## WHAT TO WORK ON:
Once the line containing "ATOM 98 C CA" is found in the records below, return it and each following line exactly, up to and including the line containing "ATOM 113 N N", and nothing else.

## RECORDS FOR THIS TASK:
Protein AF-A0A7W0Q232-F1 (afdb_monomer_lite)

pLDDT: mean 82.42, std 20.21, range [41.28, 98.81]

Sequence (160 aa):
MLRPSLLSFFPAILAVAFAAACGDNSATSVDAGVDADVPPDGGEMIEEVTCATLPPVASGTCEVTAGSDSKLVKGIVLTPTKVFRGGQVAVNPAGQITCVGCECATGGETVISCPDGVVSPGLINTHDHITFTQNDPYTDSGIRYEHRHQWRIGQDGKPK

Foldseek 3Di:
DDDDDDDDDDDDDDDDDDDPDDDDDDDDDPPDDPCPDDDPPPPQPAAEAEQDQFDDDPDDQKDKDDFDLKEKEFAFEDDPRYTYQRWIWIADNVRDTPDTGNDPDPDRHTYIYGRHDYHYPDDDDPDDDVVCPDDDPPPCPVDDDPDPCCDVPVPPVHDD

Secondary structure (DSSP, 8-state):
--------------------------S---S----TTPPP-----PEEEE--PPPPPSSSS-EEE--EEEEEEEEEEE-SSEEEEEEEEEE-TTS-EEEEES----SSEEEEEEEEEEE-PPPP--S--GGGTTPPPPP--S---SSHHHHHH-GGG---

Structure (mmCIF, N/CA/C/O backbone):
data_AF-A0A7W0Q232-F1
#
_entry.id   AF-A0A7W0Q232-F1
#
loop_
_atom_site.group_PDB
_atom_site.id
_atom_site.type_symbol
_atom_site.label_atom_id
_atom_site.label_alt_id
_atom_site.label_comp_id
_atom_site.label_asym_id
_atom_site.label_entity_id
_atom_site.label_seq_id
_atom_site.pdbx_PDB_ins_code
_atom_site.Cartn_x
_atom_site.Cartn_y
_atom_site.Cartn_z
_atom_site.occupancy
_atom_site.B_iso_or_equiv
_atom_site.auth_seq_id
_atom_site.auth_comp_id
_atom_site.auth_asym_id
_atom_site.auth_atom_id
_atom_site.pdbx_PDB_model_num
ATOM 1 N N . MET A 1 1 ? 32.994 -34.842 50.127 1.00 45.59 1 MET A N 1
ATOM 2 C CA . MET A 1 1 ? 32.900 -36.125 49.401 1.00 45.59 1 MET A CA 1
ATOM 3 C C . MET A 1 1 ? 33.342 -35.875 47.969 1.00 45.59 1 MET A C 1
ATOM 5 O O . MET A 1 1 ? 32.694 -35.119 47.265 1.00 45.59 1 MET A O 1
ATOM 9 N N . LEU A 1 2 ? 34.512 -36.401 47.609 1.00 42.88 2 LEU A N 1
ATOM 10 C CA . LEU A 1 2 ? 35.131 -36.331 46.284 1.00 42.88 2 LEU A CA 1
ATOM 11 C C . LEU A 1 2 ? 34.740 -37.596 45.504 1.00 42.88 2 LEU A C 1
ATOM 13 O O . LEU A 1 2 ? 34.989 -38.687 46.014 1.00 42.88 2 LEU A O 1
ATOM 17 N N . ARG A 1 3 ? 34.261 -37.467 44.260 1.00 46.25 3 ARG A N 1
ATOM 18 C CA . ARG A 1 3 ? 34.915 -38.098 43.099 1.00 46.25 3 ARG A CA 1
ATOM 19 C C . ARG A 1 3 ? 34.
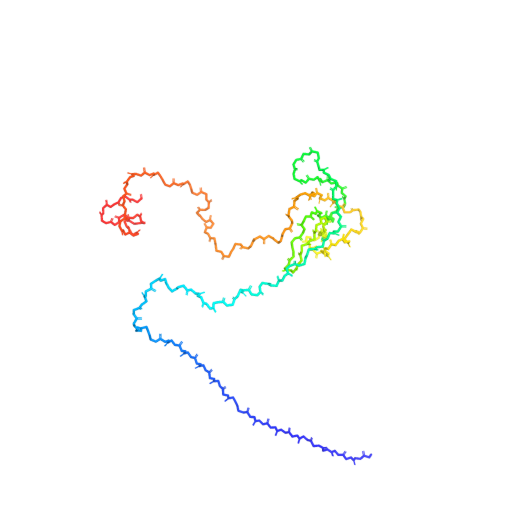363 -37.581 41.749 1.00 46.25 3 ARG A C 1
ATOM 21 O O . ARG A 1 3 ? 33.183 -37.255 41.689 1.00 46.25 3 ARG A O 1
ATOM 28 N N . PRO A 1 4 ? 35.215 -37.491 40.707 1.00 53.12 4 PRO A N 1
ATOM 29 C CA . PRO A 1 4 ? 34.956 -36.839 39.418 1.00 53.12 4 PRO A CA 1
ATOM 30 C C . PRO A 1 4 ? 34.804 -37.872 38.272 1.00 53.12 4 PRO A C 1
ATOM 32 O O . PRO A 1 4 ? 34.677 -39.064 38.551 1.00 53.12 4 PRO A O 1
ATOM 35 N N . SER A 1 5 ? 34.962 -37.411 37.017 1.00 46.75 5 SER A N 1
ATOM 36 C CA . SER A 1 5 ? 35.229 -38.171 35.768 1.00 46.75 5 SER A CA 1
ATOM 37 C C . SER A 1 5 ? 33.982 -38.395 34.880 1.00 46.75 5 SER A C 1
ATOM 39 O O . SER A 1 5 ? 32.931 -38.738 35.397 1.00 46.75 5 SER A O 1
ATOM 41 N N . LEU A 1 6 ? 33.971 -38.202 33.554 1.00 48.44 6 LEU A N 1
ATOM 42 C CA . LEU A 1 6 ? 35.029 -38.111 32.540 1.00 48.44 6 LEU A CA 1
ATOM 43 C C . LEU A 1 6 ?
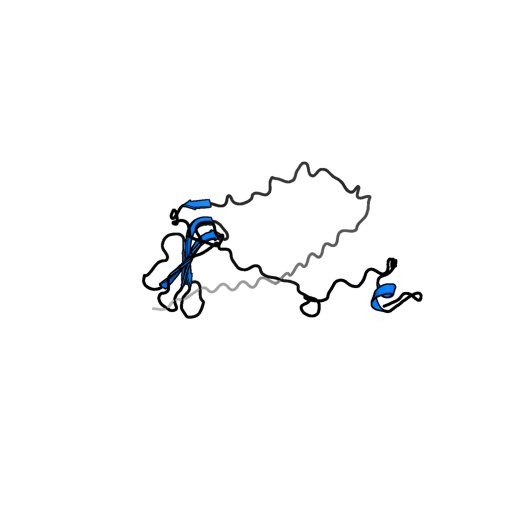 34.709 -37.024 31.490 1.00 48.44 6 LEU A C 1
ATOM 45 O O . LEU A 1 6 ? 33.587 -36.947 30.994 1.00 48.44 6 LEU A O 1
ATOM 49 N N . LEU A 1 7 ? 35.736 -36.273 31.077 1.00 48.78 7 LEU A N 1
ATOM 50 C CA . LEU A 1 7 ? 35.788 -35.620 29.766 1.00 48.78 7 LEU A CA 1
ATOM 51 C C . LEU A 1 7 ? 36.026 -36.679 28.675 1.00 48.78 7 LEU A C 1
ATOM 53 O O . LEU A 1 7 ? 36.867 -37.560 28.845 1.00 48.78 7 LEU A O 1
ATOM 57 N N . SER A 1 8 ? 35.374 -36.532 27.522 1.00 48.16 8 SER A N 1
ATOM 58 C CA . SER A 1 8 ? 35.837 -37.119 26.259 1.00 48.16 8 SER A CA 1
ATOM 59 C C . SER A 1 8 ? 35.905 -36.029 25.197 1.00 48.16 8 SER A C 1
ATOM 61 O O . SER A 1 8 ? 34.889 -35.542 24.710 1.00 48.16 8 SER A O 1
ATOM 63 N N . PHE A 1 9 ? 37.138 -35.632 24.891 1.00 43.31 9 PHE A N 1
ATOM 64 C CA . PHE A 1 9 ? 37.519 -34.851 23.723 1.00 43.31 9 PHE A CA 1
ATOM 65 C C . PHE A 1 9 ? 37.573 -35.790 22.511 1.00 43.31 9 PHE A C 1
ATOM 67 O O . PHE A 1 9 ? 38.333 -36.755 22.525 1.00 43.31 9 PHE A O 1
ATOM 74 N N . PHE A 1 10 ? 36.832 -35.474 21.453 1.00 47.59 10 PHE A N 1
ATOM 75 C CA . PHE A 1 10 ? 37.056 -36.016 20.112 1.00 47.59 10 PHE A CA 1
ATOM 76 C C . PHE A 1 10 ? 37.272 -34.841 19.150 1.00 47.59 10 PHE A C 1
ATOM 78 O O . PHE A 1 10 ? 36.326 -34.092 18.908 1.00 47.59 10 PHE A O 1
ATOM 85 N N . PRO A 1 11 ? 38.481 -34.636 18.598 1.00 49.28 11 PRO A N 1
ATOM 86 C CA . PRO A 1 11 ? 38.672 -33.757 17.459 1.00 49.28 11 PRO A CA 1
ATOM 87 C C . PRO A 1 11 ? 38.548 -34.587 16.175 1.00 49.28 11 PRO A C 1
ATOM 89 O O . PRO A 1 11 ? 39.298 -35.539 15.972 1.00 49.28 11 PRO A O 1
ATOM 92 N N . ALA A 1 12 ? 37.622 -34.224 15.289 1.00 51.19 12 ALA A N 1
ATOM 93 C CA . ALA A 1 12 ? 37.546 -34.791 13.944 1.00 51.19 12 ALA A CA 1
ATOM 94 C C . ALA A 1 12 ? 37.462 -33.663 12.905 1.00 51.19 12 ALA A C 1
ATOM 96 O O . ALA A 1 12 ? 36.402 -33.129 12.609 1.00 51.19 12 ALA A O 1
ATOM 97 N N . ILE A 1 13 ? 38.655 -33.260 12.469 1.00 51.72 13 ILE A N 1
ATOM 98 C CA . ILE A 1 13 ? 39.097 -32.987 11.093 1.00 51.72 13 ILE A CA 1
ATOM 99 C C . ILE A 1 13 ? 38.050 -32.420 10.109 1.00 51.72 13 ILE A C 1
ATOM 101 O O . ILE A 1 13 ? 37.128 -33.090 9.656 1.00 51.72 13 ILE A O 1
ATOM 105 N N . LEU A 1 14 ? 38.340 -31.183 9.704 1.00 50.00 14 LEU A N 1
ATOM 106 C CA . LEU A 1 14 ? 37.849 -30.437 8.549 1.00 50.00 14 LEU A CA 1
ATOM 107 C C . LEU A 1 14 ? 38.014 -31.212 7.225 1.00 50.00 14 LEU A C 1
ATOM 109 O O . LEU A 1 14 ? 39.128 -31.596 6.874 1.00 50.00 14 LEU A O 1
ATOM 113 N N . ALA A 1 15 ? 36.941 -31.322 6.440 1.00 49.56 15 ALA A N 1
ATOM 114 C CA . ALA A 1 15 ? 37.015 -31.590 5.004 1.00 49.56 15 ALA A CA 1
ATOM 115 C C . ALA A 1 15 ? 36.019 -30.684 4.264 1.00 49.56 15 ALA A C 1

## RESPONSE FOR THIS EXERCISE:
ATOM 98 C CA . ILE A 1 13 ? 39.097 -32.987 11.093 1.00 51.72 13 ILE A CA 1
ATOM 99 C C . ILE A 1 13 ? 38.050 -32.420 10.109 1.00 51.72 13 ILE A C 1
ATOM 101 O O . ILE A 1 13 ? 37.128 -33.090 9.656 1.00 51.72 13 ILE A O 1
ATOM 105 N N . LEU A 1 14 ? 38.340 -31.183 9.704 1.00 50.00 14 LEU A N 1
ATOM 106 C CA . LEU A 1 14 ? 37.849 -30.437 8.549 1.00 50.00 14 LEU A CA 1
ATOM 107 C C . LEU A 1 14 ? 38.014 -31.212 7.225 1.00 50.00 14 LEU A C 1
ATOM 109 O O . LEU A 1 14 ? 39.128 -31.596 6.874 1.00 50.00 14 LEU A O 1
ATOM 113 N N . ALA A 1 15 ? 36.941 -31.322 6.440 1.00 49.56 15 ALA A N 1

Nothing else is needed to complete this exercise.